(Data items)
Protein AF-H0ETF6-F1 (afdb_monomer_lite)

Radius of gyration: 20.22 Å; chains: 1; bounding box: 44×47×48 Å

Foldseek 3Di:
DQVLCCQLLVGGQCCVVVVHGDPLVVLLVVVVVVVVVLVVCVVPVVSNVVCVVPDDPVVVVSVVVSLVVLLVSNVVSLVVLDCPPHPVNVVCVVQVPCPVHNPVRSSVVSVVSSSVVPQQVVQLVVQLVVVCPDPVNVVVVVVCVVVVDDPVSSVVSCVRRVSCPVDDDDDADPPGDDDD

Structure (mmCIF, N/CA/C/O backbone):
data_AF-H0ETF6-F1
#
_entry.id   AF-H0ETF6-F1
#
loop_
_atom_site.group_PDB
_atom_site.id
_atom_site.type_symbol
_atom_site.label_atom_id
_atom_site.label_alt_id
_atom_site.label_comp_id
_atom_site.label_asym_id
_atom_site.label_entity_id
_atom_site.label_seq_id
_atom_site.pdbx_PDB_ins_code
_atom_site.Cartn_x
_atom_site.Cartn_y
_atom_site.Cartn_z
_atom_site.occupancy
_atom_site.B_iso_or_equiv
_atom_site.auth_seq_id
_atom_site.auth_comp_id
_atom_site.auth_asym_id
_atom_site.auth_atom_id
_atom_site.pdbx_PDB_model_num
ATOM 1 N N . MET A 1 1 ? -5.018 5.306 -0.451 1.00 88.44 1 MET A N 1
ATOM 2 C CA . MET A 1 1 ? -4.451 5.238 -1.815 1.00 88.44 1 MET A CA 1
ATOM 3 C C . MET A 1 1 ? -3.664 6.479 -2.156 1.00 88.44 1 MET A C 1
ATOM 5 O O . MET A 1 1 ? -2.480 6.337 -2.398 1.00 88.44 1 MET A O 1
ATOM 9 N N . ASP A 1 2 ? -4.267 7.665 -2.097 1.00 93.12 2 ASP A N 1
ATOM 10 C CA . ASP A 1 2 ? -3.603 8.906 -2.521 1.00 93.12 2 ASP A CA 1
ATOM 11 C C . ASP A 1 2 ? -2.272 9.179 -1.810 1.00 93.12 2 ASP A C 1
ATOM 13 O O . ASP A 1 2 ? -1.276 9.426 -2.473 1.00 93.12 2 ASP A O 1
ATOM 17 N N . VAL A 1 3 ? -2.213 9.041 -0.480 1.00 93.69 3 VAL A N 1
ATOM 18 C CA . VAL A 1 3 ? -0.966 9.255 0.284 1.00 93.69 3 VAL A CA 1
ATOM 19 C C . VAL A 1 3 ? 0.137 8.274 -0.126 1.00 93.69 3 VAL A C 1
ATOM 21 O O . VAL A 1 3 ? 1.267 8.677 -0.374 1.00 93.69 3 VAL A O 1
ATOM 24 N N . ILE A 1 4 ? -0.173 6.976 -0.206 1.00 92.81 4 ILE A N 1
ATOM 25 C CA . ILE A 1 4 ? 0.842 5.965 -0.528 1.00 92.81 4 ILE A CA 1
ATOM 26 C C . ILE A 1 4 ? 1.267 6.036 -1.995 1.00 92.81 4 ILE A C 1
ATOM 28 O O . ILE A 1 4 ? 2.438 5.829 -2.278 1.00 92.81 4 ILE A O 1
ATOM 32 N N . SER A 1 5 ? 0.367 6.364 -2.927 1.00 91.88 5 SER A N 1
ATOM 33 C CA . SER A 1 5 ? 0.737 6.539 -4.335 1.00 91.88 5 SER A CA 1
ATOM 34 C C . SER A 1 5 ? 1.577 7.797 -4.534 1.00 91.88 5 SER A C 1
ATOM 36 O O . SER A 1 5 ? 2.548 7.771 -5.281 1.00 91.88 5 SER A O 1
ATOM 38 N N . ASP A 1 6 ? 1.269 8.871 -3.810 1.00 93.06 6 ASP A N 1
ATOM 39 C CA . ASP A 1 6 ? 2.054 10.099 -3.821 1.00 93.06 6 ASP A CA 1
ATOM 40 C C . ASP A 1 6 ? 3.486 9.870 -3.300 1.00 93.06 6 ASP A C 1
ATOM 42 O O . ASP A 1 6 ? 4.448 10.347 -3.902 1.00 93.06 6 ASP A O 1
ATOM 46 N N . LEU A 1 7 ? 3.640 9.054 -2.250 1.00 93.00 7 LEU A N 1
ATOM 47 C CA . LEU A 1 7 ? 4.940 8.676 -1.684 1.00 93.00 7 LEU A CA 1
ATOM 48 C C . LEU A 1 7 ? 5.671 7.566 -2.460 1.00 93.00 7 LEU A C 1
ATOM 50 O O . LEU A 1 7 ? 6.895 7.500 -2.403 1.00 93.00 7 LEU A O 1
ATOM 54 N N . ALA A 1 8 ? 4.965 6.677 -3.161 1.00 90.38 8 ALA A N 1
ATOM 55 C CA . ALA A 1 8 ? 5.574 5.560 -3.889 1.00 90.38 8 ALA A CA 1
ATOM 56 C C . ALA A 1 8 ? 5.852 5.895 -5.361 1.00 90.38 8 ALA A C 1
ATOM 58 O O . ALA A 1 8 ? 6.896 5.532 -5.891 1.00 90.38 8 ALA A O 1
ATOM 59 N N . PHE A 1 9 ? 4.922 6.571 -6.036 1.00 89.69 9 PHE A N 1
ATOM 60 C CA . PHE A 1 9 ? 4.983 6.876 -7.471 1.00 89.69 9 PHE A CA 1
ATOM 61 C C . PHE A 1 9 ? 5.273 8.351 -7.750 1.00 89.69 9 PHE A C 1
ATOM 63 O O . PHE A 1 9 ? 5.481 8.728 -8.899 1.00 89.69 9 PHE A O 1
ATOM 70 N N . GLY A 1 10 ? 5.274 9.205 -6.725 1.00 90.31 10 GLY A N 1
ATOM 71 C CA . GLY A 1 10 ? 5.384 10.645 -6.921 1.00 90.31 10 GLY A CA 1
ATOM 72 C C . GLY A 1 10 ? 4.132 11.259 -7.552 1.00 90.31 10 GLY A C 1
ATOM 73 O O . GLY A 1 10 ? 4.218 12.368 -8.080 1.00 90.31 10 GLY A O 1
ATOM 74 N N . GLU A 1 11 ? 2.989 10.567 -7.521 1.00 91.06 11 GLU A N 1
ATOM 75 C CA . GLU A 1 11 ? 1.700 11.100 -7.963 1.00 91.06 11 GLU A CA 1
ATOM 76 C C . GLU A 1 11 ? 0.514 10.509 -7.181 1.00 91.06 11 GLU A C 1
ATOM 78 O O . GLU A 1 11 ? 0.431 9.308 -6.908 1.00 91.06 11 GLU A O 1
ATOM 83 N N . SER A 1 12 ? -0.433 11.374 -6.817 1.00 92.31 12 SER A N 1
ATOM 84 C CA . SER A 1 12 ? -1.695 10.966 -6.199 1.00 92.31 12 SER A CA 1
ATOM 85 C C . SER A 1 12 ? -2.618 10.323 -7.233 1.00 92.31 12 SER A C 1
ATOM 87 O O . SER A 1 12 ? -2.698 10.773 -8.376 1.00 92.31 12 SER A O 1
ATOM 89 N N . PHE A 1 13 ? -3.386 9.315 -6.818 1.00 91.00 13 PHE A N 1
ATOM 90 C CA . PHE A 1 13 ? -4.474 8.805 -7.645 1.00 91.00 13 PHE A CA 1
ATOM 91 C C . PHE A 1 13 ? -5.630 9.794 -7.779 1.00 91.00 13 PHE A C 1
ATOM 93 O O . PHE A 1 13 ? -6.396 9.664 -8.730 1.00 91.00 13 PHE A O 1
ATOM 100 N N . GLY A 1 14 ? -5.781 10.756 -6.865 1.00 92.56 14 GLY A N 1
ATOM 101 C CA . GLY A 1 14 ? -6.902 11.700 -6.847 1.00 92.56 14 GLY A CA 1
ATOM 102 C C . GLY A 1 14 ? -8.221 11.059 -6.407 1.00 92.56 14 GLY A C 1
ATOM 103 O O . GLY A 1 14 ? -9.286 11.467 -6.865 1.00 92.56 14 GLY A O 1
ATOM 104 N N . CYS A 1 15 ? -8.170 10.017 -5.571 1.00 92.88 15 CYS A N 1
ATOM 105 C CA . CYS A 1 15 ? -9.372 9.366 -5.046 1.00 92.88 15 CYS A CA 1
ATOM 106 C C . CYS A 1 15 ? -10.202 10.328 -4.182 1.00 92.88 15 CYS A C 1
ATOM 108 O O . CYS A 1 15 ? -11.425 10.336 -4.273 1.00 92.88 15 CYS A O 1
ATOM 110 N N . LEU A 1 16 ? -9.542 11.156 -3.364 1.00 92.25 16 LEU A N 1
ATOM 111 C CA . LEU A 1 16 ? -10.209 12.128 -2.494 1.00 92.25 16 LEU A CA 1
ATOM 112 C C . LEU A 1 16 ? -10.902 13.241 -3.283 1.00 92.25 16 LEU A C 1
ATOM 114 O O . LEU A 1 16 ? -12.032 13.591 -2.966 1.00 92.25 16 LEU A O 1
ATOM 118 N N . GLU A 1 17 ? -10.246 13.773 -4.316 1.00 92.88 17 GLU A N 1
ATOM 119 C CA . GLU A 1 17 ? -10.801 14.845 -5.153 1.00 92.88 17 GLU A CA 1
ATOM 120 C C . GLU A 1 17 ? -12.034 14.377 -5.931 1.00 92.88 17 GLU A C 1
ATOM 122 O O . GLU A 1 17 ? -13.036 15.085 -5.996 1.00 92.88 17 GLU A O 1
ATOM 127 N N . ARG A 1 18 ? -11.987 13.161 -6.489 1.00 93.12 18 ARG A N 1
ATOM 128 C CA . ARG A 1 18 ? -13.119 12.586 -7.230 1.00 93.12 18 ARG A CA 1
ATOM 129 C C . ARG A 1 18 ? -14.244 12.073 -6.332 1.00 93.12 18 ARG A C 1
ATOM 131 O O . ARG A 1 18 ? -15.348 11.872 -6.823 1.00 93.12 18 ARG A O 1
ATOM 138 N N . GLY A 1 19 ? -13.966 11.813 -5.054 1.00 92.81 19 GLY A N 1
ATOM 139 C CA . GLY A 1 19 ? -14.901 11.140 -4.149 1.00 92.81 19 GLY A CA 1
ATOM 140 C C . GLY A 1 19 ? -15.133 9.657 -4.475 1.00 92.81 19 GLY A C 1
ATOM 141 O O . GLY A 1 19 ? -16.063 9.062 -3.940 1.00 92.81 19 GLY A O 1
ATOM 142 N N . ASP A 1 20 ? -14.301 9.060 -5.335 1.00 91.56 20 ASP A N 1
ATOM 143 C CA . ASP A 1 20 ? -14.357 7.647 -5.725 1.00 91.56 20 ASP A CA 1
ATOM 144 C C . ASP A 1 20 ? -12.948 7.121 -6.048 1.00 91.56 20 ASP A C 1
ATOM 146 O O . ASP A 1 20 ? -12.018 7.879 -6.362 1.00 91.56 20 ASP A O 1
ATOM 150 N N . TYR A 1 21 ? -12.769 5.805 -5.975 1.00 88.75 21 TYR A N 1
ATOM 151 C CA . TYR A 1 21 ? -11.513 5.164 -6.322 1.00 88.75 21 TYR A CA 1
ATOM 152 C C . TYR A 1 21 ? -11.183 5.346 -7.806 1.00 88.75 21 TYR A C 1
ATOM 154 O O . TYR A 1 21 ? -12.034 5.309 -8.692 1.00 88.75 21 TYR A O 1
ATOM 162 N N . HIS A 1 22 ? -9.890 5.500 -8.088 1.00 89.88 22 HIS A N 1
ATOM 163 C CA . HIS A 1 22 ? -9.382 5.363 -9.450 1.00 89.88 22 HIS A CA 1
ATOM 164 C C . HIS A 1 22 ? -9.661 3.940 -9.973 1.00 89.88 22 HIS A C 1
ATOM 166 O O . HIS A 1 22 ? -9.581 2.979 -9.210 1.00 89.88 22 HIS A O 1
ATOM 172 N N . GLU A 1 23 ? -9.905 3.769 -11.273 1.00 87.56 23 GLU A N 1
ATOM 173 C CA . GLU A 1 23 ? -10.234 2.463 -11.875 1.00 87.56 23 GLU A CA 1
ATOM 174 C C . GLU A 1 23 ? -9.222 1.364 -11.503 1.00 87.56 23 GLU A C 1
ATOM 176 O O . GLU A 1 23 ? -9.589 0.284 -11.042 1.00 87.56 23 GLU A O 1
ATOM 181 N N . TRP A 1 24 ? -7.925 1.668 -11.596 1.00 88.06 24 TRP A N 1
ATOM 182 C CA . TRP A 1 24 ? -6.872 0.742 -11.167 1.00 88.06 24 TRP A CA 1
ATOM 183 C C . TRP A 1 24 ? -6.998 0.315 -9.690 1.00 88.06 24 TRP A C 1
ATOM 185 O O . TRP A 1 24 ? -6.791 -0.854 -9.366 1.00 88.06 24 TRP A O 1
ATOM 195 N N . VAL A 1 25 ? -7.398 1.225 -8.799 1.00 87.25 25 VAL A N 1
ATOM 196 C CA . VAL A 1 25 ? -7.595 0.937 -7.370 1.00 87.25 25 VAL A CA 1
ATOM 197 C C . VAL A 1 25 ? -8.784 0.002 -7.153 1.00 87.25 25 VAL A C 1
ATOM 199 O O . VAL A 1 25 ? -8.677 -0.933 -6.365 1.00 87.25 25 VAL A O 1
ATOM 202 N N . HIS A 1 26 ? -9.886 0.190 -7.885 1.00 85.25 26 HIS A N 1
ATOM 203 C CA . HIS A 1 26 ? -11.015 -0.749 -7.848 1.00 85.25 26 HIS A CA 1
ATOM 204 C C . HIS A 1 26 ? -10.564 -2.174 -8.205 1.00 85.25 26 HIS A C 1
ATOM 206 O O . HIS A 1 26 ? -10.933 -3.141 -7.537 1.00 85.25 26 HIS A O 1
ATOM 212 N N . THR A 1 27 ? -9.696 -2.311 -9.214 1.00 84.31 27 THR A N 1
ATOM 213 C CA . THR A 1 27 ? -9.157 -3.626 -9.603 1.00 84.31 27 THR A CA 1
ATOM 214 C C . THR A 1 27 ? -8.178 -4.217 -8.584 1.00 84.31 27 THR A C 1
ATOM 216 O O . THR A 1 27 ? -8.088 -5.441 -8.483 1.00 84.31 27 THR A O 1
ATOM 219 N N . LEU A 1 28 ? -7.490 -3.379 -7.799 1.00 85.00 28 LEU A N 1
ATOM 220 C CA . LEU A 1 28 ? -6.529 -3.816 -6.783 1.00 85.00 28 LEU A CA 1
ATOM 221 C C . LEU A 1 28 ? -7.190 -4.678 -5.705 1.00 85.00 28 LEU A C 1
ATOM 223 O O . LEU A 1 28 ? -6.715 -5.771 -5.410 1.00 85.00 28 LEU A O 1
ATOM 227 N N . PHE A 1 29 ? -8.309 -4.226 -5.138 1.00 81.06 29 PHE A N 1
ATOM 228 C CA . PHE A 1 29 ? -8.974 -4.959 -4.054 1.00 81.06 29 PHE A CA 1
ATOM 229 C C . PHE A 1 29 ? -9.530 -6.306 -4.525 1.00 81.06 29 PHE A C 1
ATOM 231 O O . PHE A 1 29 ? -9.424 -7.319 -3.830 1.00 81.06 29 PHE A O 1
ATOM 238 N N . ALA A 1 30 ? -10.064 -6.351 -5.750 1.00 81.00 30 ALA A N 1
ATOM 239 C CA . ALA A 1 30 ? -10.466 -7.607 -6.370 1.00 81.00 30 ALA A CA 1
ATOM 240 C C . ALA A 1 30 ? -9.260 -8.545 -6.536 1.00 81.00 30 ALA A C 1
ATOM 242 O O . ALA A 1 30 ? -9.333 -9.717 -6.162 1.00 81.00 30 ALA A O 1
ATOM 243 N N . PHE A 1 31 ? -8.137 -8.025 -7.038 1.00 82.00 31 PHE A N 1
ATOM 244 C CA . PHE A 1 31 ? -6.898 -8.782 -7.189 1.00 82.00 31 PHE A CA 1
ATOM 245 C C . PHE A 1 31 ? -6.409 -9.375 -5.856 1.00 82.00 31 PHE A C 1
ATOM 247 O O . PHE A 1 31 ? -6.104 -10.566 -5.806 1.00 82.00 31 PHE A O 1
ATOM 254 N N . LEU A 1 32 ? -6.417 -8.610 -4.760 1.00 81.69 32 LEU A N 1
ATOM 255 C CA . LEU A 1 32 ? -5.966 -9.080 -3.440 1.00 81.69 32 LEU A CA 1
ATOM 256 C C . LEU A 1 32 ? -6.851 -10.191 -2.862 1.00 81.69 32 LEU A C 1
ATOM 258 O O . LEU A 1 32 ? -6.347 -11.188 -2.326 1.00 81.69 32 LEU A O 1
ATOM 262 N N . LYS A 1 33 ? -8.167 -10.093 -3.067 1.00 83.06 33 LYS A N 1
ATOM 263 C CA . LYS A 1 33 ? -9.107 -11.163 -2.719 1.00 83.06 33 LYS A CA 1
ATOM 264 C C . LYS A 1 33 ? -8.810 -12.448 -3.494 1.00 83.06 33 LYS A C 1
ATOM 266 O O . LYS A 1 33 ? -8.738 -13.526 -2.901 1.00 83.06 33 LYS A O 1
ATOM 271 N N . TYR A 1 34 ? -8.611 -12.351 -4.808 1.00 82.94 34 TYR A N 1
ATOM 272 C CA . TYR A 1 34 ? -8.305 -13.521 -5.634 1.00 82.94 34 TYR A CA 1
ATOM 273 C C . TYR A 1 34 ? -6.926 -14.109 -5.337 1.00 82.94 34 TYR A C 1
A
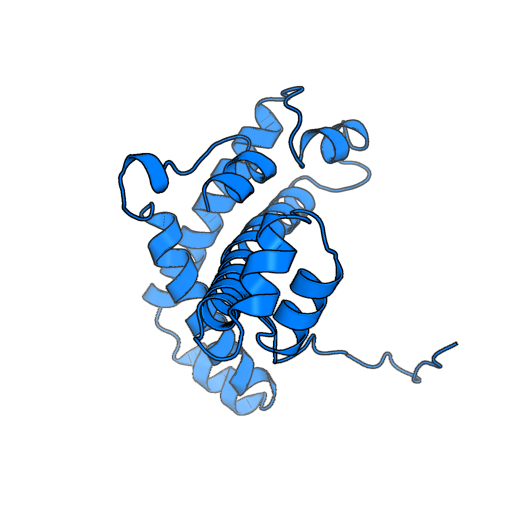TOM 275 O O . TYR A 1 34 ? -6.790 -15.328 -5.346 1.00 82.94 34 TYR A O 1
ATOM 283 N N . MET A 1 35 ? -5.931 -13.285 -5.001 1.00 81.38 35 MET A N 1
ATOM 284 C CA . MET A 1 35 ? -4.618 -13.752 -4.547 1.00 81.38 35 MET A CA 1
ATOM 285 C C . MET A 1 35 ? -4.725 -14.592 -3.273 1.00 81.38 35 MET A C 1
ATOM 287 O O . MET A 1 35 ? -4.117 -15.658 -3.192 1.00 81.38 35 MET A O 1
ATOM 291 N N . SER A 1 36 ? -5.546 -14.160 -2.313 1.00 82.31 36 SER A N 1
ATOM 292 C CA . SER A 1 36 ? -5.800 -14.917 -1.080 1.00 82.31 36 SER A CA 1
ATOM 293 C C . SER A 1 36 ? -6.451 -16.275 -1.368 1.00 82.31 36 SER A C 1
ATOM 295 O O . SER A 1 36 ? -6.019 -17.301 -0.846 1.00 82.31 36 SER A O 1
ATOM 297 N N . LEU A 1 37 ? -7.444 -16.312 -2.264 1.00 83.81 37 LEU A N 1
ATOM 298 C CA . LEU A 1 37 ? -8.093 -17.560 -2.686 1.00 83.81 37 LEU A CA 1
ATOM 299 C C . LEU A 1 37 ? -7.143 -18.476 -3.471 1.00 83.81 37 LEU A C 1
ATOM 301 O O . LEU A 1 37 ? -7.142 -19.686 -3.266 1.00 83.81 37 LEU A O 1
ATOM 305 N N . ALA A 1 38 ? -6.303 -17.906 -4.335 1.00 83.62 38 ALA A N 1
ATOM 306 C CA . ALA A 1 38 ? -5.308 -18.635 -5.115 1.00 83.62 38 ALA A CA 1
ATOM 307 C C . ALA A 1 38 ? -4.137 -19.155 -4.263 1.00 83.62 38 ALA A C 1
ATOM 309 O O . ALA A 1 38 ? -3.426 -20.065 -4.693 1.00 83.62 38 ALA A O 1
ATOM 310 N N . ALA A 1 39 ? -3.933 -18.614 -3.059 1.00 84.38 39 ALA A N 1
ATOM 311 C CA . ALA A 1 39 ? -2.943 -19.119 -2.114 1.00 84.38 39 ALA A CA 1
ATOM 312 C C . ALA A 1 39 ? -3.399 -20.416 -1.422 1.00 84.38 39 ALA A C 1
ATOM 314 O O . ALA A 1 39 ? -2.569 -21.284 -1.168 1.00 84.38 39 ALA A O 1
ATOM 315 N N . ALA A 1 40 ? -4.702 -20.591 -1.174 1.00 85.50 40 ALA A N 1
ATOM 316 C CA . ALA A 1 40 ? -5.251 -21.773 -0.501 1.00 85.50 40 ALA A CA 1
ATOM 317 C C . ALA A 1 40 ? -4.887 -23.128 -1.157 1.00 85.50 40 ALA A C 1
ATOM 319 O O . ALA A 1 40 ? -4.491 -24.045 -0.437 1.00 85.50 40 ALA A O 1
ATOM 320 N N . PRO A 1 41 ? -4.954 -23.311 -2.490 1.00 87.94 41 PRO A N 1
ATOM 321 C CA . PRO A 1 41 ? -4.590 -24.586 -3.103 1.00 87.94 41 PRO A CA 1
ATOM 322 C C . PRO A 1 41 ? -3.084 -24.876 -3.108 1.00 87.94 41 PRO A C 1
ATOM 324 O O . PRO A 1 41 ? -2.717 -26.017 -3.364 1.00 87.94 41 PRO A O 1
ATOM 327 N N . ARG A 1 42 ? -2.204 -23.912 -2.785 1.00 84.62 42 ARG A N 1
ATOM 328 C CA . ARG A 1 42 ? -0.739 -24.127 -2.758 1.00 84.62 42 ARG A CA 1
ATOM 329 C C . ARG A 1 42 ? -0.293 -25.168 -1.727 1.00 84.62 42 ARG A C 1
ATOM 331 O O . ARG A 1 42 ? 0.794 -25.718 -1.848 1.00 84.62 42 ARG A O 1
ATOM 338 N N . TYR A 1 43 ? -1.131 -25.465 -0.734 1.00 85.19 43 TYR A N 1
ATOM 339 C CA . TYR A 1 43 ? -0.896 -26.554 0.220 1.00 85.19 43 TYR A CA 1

§ **Aim of the exercise**
What you give back should be exactly the lines of the data above from the line with "ATOM 306 C CA" through the line with "ATOM 322 C C", both of those included, and nothing more.

§ **Reply to the exercise**
ATOM 306 C CA . ALA A 1 38 ? -5.308 -18.635 -5.115 1.00 83.62 38 ALA A CA 1
ATOM 307 C C . ALA A 1 38 ? -4.137 -19.155 -4.263 1.00 83.62 38 ALA A C 1
ATOM 309 O O . ALA A 1 38 ? -3.426 -20.065 -4.693 1.00 83.62 38 ALA A O 1
ATOM 310 N N . ALA A 1 39 ? -3.933 -18.614 -3.059 1.00 84.38 39 ALA A N 1
ATOM 311 C CA . ALA A 1 39 ? -2.943 -19.119 -2.114 1.00 84.38 39 ALA A CA 1
ATOM 312 C C . ALA A 1 39 ? -3.399 -20.416 -1.422 1.00 84.38 39 ALA A C 1
ATOM 314 O O . ALA A 1 39 ? -2.569 -21.284 -1.168 1.00 84.38 39 ALA A O 1
ATOM 315 N N . ALA A 1 40 ? -4.702 -20.591 -1.174 1.00 85.50 40 ALA A N 1
ATOM 316 C CA . ALA A 1 40 ? -5.251 -21.773 -0.501 1.00 85.50 40 ALA A CA 1
ATOM 317 C C . ALA A 1 40 ? -4.887 -23.128 -1.157 1.00 85.50 40 ALA A C 1
ATOM 319 O O . ALA A 1 40 ? -4.491 -24.045 -0.437 1.00 85.50 40 ALA A O 1
ATOM 320 N N . PRO A 1 41 ? -4.954 -23.311 -2.490 1.00 87.94 41 PRO A N 1
ATOM 321 C CA . PRO A 1 41 ? -4.590 -24.586 -3.103 1.00 87.94 41 PRO A CA 1
ATOM 322 C C . PRO A 1 41 ? -3.084 -24.876 -3.108 1.00 87.94 41 PRO A C 1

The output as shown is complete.